» PROBLEM
Copy every line from the data below in which the string "Phosphatidic" can be found.

● ● ● ● ● ● ●

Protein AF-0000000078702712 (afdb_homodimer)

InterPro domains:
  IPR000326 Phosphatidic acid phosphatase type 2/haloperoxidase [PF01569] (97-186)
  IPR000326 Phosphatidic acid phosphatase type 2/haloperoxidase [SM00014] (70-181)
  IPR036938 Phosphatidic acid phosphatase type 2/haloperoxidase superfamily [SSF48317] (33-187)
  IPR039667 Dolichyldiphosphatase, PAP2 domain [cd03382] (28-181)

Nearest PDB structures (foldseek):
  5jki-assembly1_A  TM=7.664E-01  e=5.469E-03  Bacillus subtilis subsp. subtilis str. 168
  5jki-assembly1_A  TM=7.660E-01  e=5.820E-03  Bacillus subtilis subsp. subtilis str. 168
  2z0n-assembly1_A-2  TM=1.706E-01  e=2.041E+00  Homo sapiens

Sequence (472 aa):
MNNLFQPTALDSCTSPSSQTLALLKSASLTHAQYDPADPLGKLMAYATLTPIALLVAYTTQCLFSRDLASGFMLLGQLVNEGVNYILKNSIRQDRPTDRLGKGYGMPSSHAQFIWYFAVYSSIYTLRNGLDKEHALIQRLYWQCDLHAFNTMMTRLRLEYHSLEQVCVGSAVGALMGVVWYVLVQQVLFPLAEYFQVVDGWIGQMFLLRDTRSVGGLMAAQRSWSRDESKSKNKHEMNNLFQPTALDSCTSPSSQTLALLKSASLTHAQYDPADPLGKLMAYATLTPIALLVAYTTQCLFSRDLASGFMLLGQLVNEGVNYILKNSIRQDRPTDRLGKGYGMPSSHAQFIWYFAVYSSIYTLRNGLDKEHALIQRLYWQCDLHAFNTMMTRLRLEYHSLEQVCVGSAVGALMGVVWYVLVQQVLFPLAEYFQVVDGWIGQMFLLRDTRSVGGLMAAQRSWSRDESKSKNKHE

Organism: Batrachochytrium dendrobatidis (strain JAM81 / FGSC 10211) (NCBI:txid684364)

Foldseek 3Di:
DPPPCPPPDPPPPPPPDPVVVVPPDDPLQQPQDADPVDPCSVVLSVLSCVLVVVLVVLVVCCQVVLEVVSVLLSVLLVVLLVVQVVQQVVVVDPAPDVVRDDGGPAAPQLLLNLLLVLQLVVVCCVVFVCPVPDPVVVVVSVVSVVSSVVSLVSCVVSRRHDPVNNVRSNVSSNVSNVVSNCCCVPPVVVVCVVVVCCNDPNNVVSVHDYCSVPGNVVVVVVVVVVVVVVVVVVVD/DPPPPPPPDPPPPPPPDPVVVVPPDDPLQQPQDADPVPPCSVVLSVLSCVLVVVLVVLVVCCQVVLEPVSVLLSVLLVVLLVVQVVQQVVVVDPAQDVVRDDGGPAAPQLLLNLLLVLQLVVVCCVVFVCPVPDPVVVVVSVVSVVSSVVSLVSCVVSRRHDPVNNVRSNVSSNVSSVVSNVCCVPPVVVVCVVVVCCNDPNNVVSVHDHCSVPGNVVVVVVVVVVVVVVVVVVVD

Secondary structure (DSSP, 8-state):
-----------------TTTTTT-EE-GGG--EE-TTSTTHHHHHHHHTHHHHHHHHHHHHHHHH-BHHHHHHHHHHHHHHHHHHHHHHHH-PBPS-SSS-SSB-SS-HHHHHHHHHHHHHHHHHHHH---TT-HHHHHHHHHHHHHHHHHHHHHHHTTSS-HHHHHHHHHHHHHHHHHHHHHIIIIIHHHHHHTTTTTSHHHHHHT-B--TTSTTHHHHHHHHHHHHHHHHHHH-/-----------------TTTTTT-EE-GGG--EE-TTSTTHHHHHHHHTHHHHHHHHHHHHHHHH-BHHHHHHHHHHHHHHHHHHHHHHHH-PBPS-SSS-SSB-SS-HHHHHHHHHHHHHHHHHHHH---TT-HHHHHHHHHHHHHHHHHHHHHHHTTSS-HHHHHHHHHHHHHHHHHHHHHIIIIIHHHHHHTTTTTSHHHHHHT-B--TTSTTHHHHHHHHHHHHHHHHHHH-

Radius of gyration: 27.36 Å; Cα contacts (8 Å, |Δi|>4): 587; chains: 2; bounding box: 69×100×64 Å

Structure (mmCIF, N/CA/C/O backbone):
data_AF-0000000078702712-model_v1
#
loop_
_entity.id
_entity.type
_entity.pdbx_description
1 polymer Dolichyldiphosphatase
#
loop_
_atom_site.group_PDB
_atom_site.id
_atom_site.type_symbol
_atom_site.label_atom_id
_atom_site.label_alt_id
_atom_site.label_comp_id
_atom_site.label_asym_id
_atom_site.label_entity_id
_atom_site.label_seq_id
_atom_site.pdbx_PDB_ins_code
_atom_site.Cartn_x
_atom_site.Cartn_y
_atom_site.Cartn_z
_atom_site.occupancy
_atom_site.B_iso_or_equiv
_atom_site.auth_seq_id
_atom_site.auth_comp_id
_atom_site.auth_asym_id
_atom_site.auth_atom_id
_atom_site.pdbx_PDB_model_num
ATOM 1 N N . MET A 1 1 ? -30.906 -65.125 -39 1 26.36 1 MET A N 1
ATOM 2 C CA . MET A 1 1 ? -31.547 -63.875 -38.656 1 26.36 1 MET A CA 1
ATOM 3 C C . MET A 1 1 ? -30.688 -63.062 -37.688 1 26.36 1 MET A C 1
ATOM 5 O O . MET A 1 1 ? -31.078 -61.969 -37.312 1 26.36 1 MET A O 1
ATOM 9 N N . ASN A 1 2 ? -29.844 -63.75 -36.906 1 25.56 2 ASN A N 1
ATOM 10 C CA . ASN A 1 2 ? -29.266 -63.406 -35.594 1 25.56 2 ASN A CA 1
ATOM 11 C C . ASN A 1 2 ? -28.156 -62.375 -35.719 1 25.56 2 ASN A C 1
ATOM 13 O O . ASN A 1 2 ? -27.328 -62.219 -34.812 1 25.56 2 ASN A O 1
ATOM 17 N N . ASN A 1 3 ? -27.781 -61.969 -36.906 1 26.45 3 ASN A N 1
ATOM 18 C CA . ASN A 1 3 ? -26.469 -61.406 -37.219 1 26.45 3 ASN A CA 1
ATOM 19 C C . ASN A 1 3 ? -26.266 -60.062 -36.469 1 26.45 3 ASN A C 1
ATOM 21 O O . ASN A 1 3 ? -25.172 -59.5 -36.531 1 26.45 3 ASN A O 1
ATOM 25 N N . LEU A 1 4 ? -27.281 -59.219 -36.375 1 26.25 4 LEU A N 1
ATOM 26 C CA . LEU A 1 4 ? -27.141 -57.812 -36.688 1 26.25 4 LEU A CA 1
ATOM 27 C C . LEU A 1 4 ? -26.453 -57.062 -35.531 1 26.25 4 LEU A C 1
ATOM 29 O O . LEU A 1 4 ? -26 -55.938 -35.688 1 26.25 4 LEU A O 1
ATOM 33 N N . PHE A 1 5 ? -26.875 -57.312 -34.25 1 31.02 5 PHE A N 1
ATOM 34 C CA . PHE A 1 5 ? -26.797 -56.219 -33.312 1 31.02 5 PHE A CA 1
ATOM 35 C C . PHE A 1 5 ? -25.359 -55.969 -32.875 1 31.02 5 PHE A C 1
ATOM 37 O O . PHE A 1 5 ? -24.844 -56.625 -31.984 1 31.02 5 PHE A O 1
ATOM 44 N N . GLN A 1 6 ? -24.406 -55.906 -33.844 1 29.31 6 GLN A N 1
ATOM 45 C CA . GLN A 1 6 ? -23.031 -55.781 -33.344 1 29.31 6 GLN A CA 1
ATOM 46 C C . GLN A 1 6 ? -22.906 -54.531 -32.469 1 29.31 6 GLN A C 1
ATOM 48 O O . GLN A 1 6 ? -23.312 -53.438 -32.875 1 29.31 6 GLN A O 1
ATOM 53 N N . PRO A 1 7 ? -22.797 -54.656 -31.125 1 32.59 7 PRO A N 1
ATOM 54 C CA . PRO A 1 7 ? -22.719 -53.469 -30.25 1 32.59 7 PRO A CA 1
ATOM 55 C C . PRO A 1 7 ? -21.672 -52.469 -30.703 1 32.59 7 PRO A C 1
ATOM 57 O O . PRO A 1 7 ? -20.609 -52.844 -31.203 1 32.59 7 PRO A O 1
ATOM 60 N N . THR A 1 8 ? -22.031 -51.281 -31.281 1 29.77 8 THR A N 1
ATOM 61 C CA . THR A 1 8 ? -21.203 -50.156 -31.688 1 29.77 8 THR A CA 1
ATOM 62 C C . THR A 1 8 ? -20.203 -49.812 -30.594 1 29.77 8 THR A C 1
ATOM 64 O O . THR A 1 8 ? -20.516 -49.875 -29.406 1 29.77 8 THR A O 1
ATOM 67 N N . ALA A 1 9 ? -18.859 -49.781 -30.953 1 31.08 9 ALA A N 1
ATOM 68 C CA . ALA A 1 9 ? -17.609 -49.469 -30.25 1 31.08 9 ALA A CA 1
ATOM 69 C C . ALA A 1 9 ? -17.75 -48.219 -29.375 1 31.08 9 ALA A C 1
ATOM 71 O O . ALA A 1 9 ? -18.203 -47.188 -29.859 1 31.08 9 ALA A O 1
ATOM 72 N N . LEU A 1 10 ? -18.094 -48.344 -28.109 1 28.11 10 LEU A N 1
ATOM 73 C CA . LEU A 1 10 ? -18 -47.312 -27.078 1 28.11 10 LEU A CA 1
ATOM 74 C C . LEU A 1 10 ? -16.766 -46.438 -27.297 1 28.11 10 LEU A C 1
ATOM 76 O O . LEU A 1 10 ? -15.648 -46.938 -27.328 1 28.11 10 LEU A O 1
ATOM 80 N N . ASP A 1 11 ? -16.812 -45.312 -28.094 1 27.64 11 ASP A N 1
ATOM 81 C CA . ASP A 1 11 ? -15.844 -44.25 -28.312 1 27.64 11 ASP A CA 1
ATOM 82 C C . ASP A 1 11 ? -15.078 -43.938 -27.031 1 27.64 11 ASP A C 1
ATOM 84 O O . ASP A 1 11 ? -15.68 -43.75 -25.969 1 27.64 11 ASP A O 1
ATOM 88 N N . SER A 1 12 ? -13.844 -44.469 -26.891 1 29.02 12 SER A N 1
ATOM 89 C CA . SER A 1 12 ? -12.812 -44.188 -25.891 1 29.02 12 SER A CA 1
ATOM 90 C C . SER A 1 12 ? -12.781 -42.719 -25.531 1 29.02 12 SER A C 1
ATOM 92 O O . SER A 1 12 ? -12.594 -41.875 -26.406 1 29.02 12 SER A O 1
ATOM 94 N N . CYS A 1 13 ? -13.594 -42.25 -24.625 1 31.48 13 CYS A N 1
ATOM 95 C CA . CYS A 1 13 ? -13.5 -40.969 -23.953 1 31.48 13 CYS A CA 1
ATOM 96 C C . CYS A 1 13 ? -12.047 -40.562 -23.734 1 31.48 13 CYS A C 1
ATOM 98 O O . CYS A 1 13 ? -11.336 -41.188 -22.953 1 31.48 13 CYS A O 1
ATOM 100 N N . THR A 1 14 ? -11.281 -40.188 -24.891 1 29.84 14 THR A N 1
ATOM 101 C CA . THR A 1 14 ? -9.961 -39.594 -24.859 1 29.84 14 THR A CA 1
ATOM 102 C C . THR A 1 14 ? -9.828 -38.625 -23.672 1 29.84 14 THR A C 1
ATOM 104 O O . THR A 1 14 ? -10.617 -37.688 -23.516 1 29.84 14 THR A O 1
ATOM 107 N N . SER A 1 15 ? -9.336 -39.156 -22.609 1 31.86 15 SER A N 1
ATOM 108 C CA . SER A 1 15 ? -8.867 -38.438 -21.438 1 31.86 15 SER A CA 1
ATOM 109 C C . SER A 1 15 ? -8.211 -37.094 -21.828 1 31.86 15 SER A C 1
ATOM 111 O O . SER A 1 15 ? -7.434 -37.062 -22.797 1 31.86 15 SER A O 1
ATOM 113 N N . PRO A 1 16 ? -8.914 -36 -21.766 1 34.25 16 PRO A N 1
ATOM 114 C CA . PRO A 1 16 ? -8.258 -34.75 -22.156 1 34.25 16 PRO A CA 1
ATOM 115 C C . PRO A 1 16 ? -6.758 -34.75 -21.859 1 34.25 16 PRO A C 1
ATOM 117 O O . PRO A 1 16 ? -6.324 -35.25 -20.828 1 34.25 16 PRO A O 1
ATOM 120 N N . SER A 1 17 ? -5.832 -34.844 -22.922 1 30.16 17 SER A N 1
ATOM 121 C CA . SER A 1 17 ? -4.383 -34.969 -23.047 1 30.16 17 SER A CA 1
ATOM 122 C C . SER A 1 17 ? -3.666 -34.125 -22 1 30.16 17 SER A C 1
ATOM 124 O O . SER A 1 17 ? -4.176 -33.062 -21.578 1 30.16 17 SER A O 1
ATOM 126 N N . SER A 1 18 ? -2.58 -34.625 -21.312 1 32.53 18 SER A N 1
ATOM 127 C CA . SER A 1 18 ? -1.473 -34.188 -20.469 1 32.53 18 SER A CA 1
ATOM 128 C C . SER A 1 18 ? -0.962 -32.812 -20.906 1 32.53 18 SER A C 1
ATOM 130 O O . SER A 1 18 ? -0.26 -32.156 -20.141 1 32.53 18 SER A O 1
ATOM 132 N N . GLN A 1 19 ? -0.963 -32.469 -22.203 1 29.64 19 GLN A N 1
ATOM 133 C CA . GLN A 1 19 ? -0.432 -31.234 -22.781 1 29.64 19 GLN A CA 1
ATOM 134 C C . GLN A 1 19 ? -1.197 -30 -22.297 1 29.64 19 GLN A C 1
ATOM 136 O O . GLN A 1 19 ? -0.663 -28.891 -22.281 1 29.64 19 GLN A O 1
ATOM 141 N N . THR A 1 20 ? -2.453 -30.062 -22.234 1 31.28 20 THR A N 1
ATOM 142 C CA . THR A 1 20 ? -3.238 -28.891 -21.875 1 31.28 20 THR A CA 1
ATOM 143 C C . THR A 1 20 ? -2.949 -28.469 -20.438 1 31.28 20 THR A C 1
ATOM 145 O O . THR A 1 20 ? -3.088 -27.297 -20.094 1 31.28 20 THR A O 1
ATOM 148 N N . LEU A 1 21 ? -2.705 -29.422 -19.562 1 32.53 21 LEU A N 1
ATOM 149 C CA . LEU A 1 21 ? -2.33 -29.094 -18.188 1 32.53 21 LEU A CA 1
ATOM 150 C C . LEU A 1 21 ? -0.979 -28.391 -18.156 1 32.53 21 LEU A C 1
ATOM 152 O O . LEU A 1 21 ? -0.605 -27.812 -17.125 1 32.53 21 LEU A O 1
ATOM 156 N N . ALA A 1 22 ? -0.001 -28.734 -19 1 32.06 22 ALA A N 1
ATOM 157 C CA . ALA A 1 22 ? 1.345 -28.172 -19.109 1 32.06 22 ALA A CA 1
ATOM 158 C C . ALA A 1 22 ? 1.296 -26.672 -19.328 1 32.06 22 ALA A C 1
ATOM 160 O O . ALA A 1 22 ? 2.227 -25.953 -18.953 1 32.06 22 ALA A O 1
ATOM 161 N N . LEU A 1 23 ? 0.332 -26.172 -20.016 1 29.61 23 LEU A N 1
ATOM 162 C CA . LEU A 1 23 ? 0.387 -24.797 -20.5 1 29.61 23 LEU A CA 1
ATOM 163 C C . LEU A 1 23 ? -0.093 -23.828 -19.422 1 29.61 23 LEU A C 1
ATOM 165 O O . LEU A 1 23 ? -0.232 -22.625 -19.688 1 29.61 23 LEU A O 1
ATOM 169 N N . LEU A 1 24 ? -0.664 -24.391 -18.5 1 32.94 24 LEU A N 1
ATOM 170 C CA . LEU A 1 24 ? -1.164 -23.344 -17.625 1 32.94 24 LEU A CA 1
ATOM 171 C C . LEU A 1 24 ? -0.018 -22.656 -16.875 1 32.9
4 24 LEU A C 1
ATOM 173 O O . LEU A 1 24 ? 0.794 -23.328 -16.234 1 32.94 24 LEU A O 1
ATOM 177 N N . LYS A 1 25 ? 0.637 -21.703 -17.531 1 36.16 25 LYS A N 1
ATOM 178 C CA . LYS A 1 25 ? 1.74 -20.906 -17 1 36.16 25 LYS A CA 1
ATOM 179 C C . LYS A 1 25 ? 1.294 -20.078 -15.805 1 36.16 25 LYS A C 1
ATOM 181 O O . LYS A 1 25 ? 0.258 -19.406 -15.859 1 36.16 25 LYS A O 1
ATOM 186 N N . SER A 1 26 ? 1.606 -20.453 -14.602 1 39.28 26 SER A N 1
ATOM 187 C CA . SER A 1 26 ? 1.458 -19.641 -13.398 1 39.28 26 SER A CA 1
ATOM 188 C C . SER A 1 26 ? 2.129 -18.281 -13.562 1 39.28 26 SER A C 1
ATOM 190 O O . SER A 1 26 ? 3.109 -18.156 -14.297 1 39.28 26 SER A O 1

● ● ● ● ● ● ●

» EXPECTED OUTPUT
  IPR000326 Phosphatidic acid phosphatase type 2/haloperoxidase [PF01569] (97-186)
  IPR000326 Phosphatidic acid phosphatase type 2/haloperoxidase [SM00014] (70-181)
  IPR036938 Phosphatidic acid phosphatase type 2/haloperoxidase superfamily [SSF48317] (33-187)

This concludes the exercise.